Our options were further narrowed down when it became clear that our customer’s financial model doesn’t allow for satellite usage. Therefore, this article will detail how to use mobile carriers to provide the transportation industry with the most reliable channel possible.

Link aggregation is all about accumulating the capacity of various physical carriers. Suppose we have four channels with the capacity of 1 Mbit/s each — in theory, after aggregating them, we should have a single 4 Mbit/s channel. In our case, there are four mobile carriers with the maximum capacity of 70 Mbit/s each. Under auspicious circumstances, the aggregation could produce a single 280 Mbit/s channel.

You might argue that 280 Mbit/s isn’t enough for all the train passengers (around 700 people) and such capacity can’t be achieved outside of residential areas. Moreover, in places with no coverage whatsoever, no means of transportation will miraculously have Internet connectivity. And you’ll be absolutely right. That’s why we focus not on providing a comfortably fast Internet connection for everyone, but on creating a channel with at least some capacity in places where regular smartphones can’t pick up a signal.

This article is going to be about how we had to reinvent the wheel to bring the Internet to vehicles and railroad transport managed by an Indian railroad operator. I’ll also tell you how we tracked transport movements and monitored the quality of the data transfer channel at each checkpoint along the route, as well as how we stored the gathered data in a Tarantool cluster.

Link aggregation

The main goal of link aggregation is to ensure fault tolerance and/or to accumulate the capacity of several data transfer channels.
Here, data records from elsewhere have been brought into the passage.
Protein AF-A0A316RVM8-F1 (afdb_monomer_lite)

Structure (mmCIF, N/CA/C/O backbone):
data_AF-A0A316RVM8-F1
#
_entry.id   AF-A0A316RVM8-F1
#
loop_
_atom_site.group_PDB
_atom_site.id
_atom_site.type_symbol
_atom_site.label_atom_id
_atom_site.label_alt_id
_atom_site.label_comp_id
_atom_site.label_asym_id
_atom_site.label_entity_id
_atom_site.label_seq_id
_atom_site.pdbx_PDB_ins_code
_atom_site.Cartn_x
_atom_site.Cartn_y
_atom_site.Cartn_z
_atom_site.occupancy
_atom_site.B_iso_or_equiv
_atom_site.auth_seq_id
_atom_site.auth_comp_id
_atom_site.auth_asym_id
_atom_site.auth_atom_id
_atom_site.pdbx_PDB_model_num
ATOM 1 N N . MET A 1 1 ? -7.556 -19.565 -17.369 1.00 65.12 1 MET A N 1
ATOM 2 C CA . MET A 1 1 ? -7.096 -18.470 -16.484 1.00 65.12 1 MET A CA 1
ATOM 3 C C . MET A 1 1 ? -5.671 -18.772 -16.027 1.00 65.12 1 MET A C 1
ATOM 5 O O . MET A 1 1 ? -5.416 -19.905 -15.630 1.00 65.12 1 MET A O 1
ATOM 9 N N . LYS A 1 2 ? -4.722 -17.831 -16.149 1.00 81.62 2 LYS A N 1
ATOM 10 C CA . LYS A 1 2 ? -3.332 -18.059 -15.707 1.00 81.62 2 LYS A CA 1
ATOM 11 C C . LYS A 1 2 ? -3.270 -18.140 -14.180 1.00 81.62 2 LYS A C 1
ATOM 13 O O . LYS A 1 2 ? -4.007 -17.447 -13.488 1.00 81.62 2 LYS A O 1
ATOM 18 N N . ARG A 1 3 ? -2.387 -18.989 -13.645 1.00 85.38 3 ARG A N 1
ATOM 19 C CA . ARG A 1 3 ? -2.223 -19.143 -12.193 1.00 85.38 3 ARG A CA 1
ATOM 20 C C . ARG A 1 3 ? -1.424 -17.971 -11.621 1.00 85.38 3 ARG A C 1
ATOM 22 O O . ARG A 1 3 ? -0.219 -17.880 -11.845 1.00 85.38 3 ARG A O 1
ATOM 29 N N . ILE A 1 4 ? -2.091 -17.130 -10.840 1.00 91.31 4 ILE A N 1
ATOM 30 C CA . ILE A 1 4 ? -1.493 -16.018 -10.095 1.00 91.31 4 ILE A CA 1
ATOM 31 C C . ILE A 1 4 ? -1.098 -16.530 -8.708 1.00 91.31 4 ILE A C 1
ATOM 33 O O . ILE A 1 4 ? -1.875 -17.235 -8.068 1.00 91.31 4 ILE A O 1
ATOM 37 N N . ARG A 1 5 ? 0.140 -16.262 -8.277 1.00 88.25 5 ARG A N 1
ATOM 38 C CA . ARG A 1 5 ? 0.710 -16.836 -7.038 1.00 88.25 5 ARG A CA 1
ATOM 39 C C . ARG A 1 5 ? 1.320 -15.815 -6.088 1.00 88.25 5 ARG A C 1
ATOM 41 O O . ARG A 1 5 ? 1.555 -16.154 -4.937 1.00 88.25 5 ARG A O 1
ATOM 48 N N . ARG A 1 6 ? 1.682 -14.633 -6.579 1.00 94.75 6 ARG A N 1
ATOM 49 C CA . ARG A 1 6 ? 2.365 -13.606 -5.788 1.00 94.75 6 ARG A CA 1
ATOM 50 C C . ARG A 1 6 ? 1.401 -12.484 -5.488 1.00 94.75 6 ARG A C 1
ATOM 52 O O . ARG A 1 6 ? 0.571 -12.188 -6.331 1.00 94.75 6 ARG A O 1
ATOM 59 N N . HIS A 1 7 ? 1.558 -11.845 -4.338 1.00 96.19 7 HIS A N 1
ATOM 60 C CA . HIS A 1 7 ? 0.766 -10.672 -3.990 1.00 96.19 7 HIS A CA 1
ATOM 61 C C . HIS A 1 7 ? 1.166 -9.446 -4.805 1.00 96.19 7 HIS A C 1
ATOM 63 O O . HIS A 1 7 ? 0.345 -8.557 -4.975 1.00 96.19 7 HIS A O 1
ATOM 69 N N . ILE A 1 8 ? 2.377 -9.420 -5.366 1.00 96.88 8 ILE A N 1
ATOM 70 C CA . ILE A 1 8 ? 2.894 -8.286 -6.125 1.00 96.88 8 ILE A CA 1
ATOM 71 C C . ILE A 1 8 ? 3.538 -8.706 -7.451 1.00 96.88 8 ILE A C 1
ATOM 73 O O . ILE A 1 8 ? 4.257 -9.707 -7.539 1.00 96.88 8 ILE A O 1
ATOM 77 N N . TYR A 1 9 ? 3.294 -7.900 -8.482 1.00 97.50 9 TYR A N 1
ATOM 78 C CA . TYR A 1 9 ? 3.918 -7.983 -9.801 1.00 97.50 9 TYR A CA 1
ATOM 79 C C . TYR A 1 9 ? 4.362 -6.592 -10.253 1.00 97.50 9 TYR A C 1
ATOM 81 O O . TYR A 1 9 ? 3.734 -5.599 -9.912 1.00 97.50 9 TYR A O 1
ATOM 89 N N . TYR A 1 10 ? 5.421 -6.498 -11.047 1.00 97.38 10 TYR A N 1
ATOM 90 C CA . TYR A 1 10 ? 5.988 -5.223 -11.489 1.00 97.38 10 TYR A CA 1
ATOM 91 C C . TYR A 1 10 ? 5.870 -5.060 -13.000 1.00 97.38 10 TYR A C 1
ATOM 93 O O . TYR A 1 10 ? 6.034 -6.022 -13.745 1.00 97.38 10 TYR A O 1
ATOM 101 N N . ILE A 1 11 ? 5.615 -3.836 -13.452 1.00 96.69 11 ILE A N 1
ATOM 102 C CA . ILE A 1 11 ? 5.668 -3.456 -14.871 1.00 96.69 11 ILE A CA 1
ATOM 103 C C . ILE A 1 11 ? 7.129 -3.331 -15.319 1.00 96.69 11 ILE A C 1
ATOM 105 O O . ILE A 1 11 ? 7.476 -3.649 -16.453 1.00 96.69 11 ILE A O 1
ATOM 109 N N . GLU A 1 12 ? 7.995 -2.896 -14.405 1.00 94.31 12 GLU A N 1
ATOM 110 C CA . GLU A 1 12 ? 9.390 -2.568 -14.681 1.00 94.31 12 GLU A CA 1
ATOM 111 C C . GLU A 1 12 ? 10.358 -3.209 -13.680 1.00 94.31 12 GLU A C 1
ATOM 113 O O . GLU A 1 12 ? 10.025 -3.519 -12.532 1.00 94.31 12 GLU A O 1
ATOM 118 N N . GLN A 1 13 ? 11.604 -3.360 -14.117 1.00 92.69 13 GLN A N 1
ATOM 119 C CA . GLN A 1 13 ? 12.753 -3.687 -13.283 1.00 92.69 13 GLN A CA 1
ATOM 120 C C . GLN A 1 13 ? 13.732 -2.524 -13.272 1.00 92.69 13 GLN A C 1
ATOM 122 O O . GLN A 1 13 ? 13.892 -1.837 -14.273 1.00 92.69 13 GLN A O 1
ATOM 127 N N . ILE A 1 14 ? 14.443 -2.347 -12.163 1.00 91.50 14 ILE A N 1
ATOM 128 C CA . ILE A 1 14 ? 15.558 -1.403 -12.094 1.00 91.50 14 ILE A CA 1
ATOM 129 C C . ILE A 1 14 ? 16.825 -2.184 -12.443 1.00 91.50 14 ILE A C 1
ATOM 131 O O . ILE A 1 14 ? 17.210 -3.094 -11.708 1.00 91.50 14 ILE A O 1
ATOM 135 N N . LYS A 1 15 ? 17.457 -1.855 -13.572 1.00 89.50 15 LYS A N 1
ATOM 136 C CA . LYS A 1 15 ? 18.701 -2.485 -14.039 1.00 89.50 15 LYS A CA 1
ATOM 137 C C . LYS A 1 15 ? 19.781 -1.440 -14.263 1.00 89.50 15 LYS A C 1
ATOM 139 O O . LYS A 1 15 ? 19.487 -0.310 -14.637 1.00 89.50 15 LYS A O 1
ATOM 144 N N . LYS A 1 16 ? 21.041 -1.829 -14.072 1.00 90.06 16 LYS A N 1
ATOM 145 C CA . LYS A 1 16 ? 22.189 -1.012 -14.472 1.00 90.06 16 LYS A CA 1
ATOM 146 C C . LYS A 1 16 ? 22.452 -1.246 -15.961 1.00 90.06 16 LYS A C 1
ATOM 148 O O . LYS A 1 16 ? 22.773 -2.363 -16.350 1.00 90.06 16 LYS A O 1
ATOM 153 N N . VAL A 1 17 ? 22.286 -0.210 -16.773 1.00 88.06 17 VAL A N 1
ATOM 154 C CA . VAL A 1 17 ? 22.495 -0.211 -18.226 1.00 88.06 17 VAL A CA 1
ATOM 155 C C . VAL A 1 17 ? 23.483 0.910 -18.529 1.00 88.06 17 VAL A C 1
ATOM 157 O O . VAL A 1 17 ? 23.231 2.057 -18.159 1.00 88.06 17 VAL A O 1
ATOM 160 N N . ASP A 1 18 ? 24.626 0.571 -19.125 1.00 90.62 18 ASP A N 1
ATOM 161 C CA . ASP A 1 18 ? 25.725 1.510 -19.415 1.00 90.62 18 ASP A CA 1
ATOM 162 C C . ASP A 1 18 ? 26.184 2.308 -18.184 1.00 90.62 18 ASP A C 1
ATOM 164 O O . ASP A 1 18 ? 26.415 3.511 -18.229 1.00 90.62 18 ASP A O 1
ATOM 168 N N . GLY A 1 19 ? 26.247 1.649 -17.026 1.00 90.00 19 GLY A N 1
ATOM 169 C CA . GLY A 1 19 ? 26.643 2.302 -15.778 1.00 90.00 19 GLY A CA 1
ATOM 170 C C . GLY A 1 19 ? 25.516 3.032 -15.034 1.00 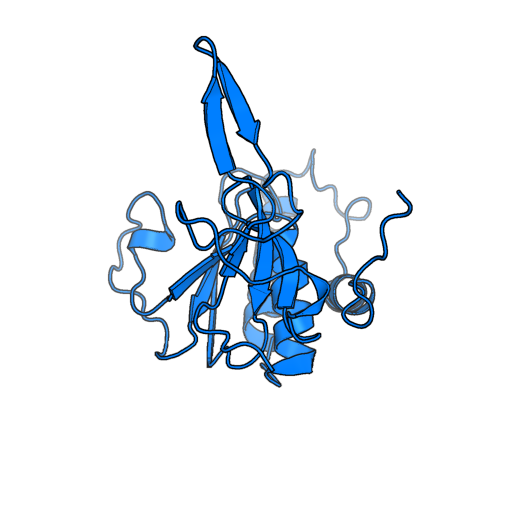90.00 19 GLY A C 1
ATOM 171 O O . GLY A 1 19 ? 25.686 3.317 -13.849 1.00 90.00 19 GLY A O 1
ATOM 172 N N . VAL A 1 20 ? 24.355 3.254 -15.659 1.00 91.44 20 VAL A N 1
ATOM 173 C CA . VAL A 1 20 ? 23.241 4.048 -15.112 1.00 91.44 20 VAL A CA 1
ATOM 174 C C . VAL A 1 20 ? 22.058 3.154 -14.733 1.00 91.44 20 VAL A C 1
ATOM 176 O O . VAL A 1 20 ? 21.713 2.225 -15.461 1.00 91.44 20 VAL A O 1
ATOM 179 N N . LEU A 1 21 ? 21.412 3.417 -13.593 1.00 90.44 21 LEU A N 1
ATOM 180 C CA . LEU A 1 21 ? 20.170 2.728 -13.228 1.00 90.44 21 LEU A CA 1
ATOM 181 C C . LEU A 1 21 ? 19.025 3.202 -14.132 1.00 90.44 21 LEU A C 1
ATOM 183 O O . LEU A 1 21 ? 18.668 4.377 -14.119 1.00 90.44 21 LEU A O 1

Based on the aggregation type, network topology and the equipment used, concrete implementations may vary a lot.

Each aggregation type is worth a separate article, but we have a specific task at hand: to provide certain means of transportation with the most reliable and “broad” data transfer channel possible.

Mobile carrier infrastructure lays the foundation for the problem statement:

  1. Convergent environment. Data is transferred across the open Internet by various carriers. It means that EtherChannel and other hardware-supported protocols won’t work.
  2. High entropy of data transfer channels during transport movement. For each channel, capacity and delay are liable to fast and unpredictable changes as these parameters depend on the distance to the carrier’s base station, its workload, interference and so on.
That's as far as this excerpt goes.